File systems integrable with DACS include IPFS, known as a hash-based file system, and a proprietary file system we are developing (as of December 2024) that supports dynamic data. By combining with SGM (Sustainable Generation Manager) and FASTD (FAST Track Contents Delivery Manager), DACS ensures data continuity and caching capabilities.

In the initial stages of the Xenea Blockchain launch, DACS will only support IPFS. To ensure network stability and a comfortable user experience, DACS node participation will be permission-based during this phase.

Sustainable Generation Manager: SGM

SGM is a technology for perpetually maintaining data on a decentralized storage network. This system automatically migrates data to storage devices of other DACS nodes before the physical lifespan of storage devices is reached, creating an environment where data can be inherited across generations.
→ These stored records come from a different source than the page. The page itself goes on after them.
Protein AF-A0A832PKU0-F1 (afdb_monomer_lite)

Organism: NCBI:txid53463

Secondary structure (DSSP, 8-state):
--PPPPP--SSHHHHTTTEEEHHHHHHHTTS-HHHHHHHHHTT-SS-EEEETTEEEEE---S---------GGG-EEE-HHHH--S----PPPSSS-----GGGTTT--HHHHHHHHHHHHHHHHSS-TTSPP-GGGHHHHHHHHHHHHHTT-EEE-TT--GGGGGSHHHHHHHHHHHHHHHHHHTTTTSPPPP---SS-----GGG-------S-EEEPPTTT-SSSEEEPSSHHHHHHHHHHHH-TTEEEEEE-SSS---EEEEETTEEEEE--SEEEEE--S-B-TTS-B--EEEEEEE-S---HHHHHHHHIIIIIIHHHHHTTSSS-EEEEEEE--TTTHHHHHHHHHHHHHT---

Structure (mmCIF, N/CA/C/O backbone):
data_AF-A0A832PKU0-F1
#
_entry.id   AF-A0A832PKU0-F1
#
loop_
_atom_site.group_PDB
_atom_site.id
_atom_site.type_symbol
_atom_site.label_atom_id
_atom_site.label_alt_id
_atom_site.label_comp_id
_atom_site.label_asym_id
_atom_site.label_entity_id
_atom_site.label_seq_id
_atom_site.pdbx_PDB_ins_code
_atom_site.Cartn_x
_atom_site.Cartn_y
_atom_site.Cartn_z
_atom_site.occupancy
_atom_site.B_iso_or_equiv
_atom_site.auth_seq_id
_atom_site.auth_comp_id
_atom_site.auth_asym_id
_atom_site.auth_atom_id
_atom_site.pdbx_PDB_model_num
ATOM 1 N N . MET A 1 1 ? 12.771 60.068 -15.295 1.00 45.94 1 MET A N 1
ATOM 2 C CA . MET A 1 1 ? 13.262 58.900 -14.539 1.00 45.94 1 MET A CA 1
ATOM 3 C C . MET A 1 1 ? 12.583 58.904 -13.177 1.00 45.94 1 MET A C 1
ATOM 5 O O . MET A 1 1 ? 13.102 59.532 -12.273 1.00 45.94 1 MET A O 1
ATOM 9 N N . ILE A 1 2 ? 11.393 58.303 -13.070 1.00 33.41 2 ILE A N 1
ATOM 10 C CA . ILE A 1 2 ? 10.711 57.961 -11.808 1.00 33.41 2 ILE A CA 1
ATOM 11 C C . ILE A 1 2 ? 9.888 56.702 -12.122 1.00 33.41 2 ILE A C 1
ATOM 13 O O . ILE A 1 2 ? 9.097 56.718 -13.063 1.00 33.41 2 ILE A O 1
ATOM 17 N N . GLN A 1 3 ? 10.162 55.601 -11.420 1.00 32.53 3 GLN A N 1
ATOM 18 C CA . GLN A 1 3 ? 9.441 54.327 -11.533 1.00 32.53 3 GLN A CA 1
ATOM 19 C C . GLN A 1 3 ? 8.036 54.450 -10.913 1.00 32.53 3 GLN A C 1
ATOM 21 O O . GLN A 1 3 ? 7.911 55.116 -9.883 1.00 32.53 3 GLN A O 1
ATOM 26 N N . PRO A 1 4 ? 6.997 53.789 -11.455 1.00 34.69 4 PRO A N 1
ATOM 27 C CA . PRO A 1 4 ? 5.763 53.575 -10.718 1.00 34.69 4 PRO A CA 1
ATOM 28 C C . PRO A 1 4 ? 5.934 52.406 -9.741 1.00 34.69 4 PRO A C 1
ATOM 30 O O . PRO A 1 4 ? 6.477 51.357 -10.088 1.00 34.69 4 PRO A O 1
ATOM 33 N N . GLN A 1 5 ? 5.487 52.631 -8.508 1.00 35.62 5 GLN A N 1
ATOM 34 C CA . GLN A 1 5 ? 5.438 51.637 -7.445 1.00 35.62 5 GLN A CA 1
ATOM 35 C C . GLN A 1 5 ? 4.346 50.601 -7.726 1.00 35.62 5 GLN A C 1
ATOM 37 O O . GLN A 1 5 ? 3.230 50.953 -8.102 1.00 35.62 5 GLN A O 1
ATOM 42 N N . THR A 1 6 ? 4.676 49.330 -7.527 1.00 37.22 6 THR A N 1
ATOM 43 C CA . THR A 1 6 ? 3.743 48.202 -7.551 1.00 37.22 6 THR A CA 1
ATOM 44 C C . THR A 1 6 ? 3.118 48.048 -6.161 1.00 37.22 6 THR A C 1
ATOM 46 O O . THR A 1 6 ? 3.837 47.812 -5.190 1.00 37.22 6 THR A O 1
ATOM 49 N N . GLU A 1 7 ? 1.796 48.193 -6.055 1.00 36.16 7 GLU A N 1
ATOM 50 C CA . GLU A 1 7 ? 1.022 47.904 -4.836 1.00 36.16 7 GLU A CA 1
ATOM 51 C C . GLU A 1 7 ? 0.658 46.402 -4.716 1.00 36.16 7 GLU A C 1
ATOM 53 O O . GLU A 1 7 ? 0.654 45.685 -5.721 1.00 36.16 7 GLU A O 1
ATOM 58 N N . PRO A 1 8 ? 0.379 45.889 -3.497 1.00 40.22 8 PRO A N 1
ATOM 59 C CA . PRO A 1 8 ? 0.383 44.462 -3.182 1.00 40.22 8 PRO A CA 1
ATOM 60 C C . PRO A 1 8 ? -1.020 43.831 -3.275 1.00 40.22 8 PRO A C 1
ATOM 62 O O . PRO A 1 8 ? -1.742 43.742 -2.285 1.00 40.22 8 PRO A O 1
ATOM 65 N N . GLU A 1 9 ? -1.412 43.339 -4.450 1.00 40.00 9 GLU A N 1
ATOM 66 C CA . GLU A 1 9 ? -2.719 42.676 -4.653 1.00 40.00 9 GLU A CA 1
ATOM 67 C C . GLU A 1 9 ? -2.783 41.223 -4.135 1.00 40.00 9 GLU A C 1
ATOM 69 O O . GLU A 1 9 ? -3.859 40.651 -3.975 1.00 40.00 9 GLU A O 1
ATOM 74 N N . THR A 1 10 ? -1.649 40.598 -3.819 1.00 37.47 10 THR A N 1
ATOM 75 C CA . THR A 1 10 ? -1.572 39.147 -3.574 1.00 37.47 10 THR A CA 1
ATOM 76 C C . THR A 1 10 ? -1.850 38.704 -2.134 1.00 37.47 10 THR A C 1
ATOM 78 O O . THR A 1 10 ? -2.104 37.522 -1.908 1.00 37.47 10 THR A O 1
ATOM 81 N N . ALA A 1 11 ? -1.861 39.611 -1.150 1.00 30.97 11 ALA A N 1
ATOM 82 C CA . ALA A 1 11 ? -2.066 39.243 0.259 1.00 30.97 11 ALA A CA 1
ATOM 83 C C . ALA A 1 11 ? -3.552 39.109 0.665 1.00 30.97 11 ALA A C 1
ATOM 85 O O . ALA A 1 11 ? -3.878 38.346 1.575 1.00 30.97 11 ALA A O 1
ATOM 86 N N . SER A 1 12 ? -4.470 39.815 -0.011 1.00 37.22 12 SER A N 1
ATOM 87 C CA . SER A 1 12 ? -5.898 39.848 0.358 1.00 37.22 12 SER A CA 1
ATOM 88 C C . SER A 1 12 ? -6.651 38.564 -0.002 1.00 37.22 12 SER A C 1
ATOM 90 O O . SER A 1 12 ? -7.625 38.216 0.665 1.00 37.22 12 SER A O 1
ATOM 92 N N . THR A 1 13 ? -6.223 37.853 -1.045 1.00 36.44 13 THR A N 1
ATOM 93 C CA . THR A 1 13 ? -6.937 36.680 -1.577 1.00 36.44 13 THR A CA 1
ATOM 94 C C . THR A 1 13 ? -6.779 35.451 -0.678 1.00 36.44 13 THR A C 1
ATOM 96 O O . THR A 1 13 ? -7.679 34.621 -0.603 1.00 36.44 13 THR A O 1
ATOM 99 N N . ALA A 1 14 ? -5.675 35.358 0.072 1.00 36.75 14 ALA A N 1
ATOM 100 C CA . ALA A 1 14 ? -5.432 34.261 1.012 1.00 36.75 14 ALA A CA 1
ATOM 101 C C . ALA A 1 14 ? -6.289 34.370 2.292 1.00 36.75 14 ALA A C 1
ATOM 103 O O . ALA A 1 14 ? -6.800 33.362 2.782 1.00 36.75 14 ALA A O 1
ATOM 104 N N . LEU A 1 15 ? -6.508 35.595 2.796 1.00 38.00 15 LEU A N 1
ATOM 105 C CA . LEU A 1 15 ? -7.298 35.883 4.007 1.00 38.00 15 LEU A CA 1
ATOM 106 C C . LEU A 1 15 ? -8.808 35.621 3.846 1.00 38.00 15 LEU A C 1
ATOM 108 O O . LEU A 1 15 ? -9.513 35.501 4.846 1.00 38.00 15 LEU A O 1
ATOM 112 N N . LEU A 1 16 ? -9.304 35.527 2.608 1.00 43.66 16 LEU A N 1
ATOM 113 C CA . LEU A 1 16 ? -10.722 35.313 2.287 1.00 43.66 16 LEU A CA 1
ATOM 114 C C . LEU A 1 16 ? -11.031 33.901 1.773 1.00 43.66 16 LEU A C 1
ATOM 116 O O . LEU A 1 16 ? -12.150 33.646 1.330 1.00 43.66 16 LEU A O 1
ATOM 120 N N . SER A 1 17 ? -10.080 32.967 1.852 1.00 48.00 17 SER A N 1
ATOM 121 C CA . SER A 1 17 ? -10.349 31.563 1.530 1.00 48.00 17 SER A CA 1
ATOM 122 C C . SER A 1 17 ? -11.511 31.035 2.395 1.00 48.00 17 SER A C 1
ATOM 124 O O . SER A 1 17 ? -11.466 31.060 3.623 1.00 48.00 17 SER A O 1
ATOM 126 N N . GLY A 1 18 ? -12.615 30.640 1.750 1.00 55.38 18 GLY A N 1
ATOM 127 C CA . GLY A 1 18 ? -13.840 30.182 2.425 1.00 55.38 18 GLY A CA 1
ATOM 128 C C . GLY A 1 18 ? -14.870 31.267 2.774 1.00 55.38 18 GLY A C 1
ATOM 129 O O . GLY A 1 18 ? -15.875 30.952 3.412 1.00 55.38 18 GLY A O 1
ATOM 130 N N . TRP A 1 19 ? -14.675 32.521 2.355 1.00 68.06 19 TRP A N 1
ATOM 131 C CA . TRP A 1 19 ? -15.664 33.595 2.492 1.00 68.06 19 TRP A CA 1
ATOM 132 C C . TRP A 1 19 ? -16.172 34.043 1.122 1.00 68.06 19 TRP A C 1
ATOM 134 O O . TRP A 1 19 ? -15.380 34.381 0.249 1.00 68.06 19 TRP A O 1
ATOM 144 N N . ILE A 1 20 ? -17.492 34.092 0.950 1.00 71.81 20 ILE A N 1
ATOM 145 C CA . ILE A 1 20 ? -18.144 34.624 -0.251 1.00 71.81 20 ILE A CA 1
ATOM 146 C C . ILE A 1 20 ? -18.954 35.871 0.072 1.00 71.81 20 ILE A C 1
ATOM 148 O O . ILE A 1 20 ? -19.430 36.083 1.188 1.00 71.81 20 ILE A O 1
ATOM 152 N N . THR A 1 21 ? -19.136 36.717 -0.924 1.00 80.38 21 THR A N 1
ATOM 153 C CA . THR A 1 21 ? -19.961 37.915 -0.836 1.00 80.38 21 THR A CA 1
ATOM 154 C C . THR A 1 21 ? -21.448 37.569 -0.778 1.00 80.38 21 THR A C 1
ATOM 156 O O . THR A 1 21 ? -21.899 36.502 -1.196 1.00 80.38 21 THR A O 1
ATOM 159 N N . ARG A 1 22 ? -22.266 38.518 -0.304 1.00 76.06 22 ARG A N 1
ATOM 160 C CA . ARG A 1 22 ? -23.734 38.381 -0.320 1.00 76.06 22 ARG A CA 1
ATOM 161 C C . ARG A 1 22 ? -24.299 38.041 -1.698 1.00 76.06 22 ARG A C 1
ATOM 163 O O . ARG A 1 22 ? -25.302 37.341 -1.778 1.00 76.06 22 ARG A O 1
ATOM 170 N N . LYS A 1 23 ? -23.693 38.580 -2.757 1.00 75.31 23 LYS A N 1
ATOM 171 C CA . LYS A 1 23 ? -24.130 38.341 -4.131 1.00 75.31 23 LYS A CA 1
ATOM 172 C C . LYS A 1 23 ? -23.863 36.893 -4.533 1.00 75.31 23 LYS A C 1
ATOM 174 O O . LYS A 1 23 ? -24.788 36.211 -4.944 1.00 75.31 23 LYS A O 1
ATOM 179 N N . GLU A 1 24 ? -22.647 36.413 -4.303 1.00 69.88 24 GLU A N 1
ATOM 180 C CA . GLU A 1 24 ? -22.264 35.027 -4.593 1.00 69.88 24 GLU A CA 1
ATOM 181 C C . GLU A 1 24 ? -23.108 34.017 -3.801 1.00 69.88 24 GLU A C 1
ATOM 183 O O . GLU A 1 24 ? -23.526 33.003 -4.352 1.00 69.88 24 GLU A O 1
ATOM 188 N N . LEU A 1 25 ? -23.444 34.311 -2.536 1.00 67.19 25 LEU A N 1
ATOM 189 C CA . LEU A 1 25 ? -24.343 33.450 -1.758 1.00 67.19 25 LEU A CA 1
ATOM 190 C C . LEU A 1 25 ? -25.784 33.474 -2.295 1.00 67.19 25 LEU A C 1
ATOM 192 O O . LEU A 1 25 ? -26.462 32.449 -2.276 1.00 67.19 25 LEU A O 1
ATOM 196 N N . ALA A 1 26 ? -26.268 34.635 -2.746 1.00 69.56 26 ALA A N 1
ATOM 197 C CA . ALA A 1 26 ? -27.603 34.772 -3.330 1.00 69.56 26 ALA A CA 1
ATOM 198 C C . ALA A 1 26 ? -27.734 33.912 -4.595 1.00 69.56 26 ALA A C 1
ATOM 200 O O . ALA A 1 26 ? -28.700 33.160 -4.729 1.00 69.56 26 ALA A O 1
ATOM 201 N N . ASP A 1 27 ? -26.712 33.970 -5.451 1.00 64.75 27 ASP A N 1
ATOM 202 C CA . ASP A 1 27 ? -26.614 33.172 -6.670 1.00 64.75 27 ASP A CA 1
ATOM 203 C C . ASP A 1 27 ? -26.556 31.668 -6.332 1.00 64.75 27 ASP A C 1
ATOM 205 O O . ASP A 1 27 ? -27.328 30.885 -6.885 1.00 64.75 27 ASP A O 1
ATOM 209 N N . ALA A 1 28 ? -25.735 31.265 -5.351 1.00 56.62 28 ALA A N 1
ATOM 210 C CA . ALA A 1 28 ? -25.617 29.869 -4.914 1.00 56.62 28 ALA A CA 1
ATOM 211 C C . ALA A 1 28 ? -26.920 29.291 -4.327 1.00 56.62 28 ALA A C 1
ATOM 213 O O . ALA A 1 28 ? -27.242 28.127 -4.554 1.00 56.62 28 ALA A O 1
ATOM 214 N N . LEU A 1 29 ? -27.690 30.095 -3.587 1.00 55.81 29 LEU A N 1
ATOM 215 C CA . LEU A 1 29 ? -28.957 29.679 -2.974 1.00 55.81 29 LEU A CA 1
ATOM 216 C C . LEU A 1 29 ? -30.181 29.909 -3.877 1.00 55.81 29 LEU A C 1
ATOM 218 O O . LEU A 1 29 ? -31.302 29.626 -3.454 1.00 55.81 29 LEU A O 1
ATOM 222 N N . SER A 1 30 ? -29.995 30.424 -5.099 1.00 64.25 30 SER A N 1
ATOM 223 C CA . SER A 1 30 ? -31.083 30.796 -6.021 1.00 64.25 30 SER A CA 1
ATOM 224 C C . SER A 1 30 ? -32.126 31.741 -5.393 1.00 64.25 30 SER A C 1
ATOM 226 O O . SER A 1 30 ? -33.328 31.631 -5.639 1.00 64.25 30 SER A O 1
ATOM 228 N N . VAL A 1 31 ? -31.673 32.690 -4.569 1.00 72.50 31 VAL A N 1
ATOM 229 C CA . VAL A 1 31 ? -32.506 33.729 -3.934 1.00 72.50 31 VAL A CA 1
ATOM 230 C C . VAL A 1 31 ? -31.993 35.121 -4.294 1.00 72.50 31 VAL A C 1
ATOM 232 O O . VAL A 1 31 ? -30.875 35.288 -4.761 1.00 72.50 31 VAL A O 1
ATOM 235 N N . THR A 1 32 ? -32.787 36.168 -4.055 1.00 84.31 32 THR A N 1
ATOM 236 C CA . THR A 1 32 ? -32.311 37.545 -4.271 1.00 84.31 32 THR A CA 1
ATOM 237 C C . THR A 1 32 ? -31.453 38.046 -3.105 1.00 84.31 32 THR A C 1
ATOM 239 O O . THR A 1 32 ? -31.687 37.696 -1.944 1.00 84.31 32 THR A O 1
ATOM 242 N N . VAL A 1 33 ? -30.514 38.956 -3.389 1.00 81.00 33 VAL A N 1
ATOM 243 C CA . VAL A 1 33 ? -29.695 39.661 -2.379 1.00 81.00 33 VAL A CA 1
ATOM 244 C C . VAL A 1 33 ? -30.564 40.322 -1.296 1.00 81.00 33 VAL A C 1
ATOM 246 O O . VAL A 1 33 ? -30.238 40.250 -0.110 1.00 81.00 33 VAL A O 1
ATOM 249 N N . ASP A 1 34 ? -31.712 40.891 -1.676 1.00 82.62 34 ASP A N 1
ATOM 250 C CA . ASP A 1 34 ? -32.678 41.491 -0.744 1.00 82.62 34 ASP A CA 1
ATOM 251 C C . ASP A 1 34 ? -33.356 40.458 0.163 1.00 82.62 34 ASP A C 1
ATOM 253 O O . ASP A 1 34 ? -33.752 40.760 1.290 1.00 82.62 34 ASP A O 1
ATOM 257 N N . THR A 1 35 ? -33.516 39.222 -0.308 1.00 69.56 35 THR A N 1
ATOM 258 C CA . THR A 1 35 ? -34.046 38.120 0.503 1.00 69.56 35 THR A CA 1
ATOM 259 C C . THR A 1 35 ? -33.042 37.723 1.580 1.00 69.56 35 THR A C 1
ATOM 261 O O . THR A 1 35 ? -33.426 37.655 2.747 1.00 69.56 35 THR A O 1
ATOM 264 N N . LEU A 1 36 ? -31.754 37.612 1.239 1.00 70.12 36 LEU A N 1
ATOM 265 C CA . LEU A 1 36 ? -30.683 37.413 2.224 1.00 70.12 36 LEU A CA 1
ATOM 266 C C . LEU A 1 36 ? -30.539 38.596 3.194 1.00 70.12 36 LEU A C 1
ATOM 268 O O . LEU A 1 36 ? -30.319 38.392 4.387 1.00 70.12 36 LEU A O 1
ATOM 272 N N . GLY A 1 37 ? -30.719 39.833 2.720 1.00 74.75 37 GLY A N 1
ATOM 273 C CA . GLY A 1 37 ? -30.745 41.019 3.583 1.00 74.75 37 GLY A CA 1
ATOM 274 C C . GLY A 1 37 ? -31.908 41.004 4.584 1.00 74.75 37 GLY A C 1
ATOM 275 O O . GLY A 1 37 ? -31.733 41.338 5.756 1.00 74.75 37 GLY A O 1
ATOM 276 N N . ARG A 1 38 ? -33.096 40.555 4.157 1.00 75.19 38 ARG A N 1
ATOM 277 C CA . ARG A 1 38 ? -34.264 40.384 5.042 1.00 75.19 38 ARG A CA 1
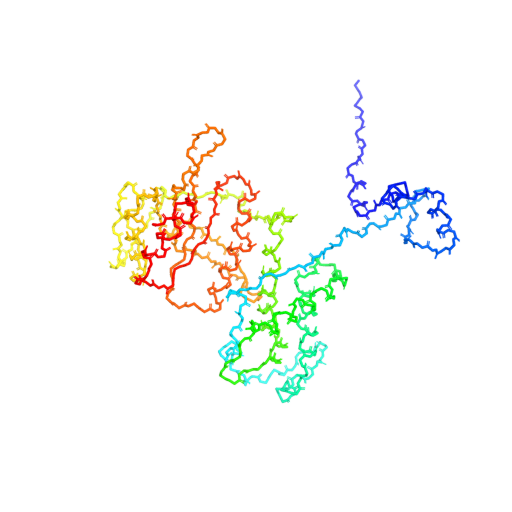ATOM 278 C C . ARG A 1 38 ? -34.068 39.261 6.060 1.00 75.19 38 ARG A C 1
ATOM 280 O O . ARG A 1 38 ? -34.514 39.402 7.196 1.00 75.19 38 ARG A O 1
ATOM 287 N N . TRP A 1 39 ? -33.426 38.168 5.658 1.00 71.06 39 TRP A N 1
ATOM 288 C CA . TRP A 1 39 ? -33.056 37.056 6.534 1.00 71.06 39 TRP A CA 1
ATOM 289 C C . TRP A 1 39 ? -32.110 37.528 7.643 1.00 71.06 39 TRP A C 1
ATOM 291 O O . TRP A 1 39 ? -32.441 37.388 8.820 1.00 71.06 39 TRP A O 1
ATOM 301 N N . GLU A 1 40 ? -31.032 38.232 7.283 1.00 70.00 40 GLU A N 1
ATOM 302 C CA . GLU A 1 40 ? -30.099 38.832 8.246 1.00 70.00 40 GLU A CA 1
ATOM 303 C C . GLU A 1 40 ? -30.820 39.773 9.229 1.00 70.00 40 GLU A C 1
ATOM 305 O O . GLU A 1 40 ? -30.653 39.651 10.443 1.00 70.00 40 GLU A O 1
ATOM 310 N N . ALA A 1 41 ? -31.676 40.675 8.730 1.00 73.69 41 ALA A N 1
ATOM 311 C CA . ALA A 1 41 ? -32.421 41.619 9.569 1.00 73.69 41 ALA A CA 1
ATOM 312 C C . ALA A 1 41 ? -33.354 40.923 10.579 1.00 73.69 41 ALA A C 1
ATOM 314 O O . ALA A 1 41 ? -33.604 41.447 11.664 1.00 73.69 41 ALA A O 1
ATOM 315 N N . ARG A 1 42 ? -33.847 39.729 10.236 1.00 73.69 42 ARG A N 1
ATOM 316 C CA . ARG A 1 42 ? -34.679 38.878 11.098 1.00 73.69 42 ARG A CA 1
ATOM 317 C C . ARG A 1 42 ? -33.868 37.870 11.916 1.00 73.69 42 ARG A C 1
ATOM 319 O O . ARG A 1 42 ? -34.470 37.046 12.596 1.00 73.69 42 ARG A O 1
ATOM 326 N N . ARG A 1 43 ? -32.529 37.938 11.866 1.00 64.31 43 ARG A N 1
ATOM 327 C CA . ARG A 1 43 ? -31.597 36.970 12.476 1.00 64.31 43 ARG A CA 1
ATOM 328 C C . ARG A 1 43 ? -31.914 35.521 12.091 1.00 64.31 43 ARG A C 1
ATOM 330 O O . ARG A 1 43 ? -31.866 34.616 12.918 1.00 64.31 43 ARG A O 1
ATOM 337 N N . PHE A 1 44 ? -32.268 35.326 10.831 1.00 50.34 44 PHE A N 1
ATOM 338 C CA . PHE A 1 44 ? -32.602 34.046 10.226 1.00 50.34 44 PHE A CA 1
ATOM 339 C C . PHE A 1 44 ? -31.615 33.781 9.077 1.00 50.34 44 PHE A C 1
ATOM 341 O O . PHE A 1 44 ? -31.226 34.726 8.399 1.00 50.34 44 PHE A O 1
ATOM 348 N N . GLY A 1 45 ? -31.194 32.535 8.841 1.00 54.69 45 GLY A N 1
ATOM 349 C CA . GLY A 1 45 ? -30.267 32.182 7.750 1.00 54.69 45 GLY A CA 1
ATOM 350 C C . GLY A 1 45 ? -28.767 32.177 8.113 1.00 54.69 45 GLY A C 1
ATOM 351 O O . GLY A 1 45 ? -28.423 32.260 9.294 1.00 54.69 45 GLY A O 1
ATOM 352 N N . PRO A 1 46 ? -27.871 32.025 7.111 1.00 58.69 46 PRO A N 1
ATOM 353 C CA . PRO A 1 46 ? -26.446 31.759 7.330 1.00 58.69 46 PRO A CA 1
ATOM 354 C C . PRO A 1 46 ? -25.725 32.902 8.064 1.00 58.69 46 PRO A C 1
ATOM 356 O O . PRO A 1 46 ? -25.970 34.073 7.749 1.00 58.69 46 PRO A O 1
ATOM 359 N N . PRO A 1 47 ? -24.822 32.596 9.014 1.00 65.19 47 PRO A N 1
ATOM 360 C CA . PRO A 1 47 ? -24.082 33.612 9.753 1.00 65.19 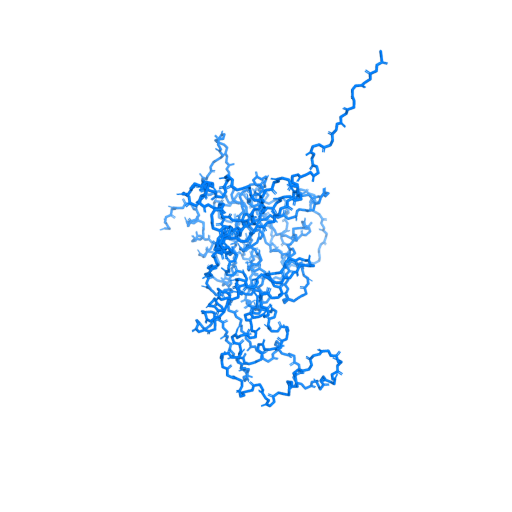47 PRO A CA 1
ATOM 361 C C . PRO A 1 4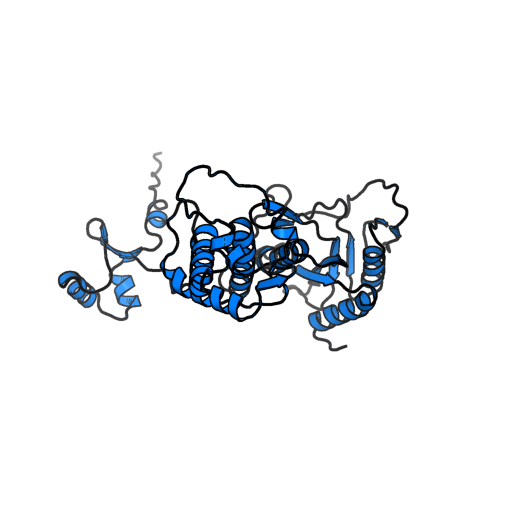7 ? -23.166 34.412 8.818 1.00 65.19 47 PRO A C 1
ATOM 363 O O . PRO A 1 47 ? -22.523 33.862 7.923 1.00 65.19 47 PRO A O 1
ATOM 366 N N . CYS A 1 48 ? -23.086 35.724 9.039 1.00 74.19 48 CYS A N 1
ATOM 367 C CA . CYS A 1 48 ? -22.262 36.626 8.239 1.00 74.19 48 CYS A CA 1
ATOM 368 C C . CYS A 1 48 ? -21.366 37.506 9.108 1.00 74.19 48 CYS A C 1
ATOM 370 O O . CYS A 1 48 ? -21.709 37.845 10.243 1.00 74.19 48 CYS A O 1
ATOM 372 N N . VAL A 1 49 ? -20.247 37.940 8.535 1.00 70.56 49 VAL A N 1
ATOM 373 C CA . VAL A 1 49 ? -19.330 38.914 9.129 1.00 70.56 49 VAL A CA 1
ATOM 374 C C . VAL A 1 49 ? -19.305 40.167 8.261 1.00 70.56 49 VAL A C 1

To ensure data continuity, SGM monitors and manages timestamps for each storage. When a storage's validity period expires, it replicates data to DACS nodes with the closest network distance. Once replication is complete, the data on the original DACS node is deleted, and the space becomes available for new use.

Data replication from the first generation to the second generation DACS is performed in the process shown in the flow diagram below. Note the expiration date of the data which triggers the replication can be set from 1 to 365 days, with the default value set to 180 days.

FAST Track Contents Delivery Manager: FASTD

In certain cases, specific data may require low-latency access depending on its purpose. To address such needs, FASTD (FAST Track Contents Delivery Manager) manages content in the cache area of DACS nodes, enabling low-latency data access. Content organizers can designate data requiring low-latency access as FAST track.

Conclusion

In this article, we focused on the challenge of data continuity, introducing the characteristics of existing blockchain-based decentralized storage solutions and DACS developed by Xenea. While existing solutions like IPFS/Filecoin and Arweave have their own excellent features, they have limitations in data continuity and handling dynamic data.

Against this background, the DACS provided by Xenea, based on a peer-reviewed IEEE paper, proposes a new framework that transcends these limitations. By integrating blockchain with multiple file systems, DACS achieves a more flexible decentralized storage. Particularly, the mechanism of data inheritance across generations through SGM offers a solution to the fundamental challenge of physical storage device lifespans. Moreover, with FASTD implementation, it becomes possible to appropriately handle data requiring low-latency access.

These characteristics of DACS are expected to significantly contribute to long-term storage of digital assets including NFTs and continuous maintenance of various types of data.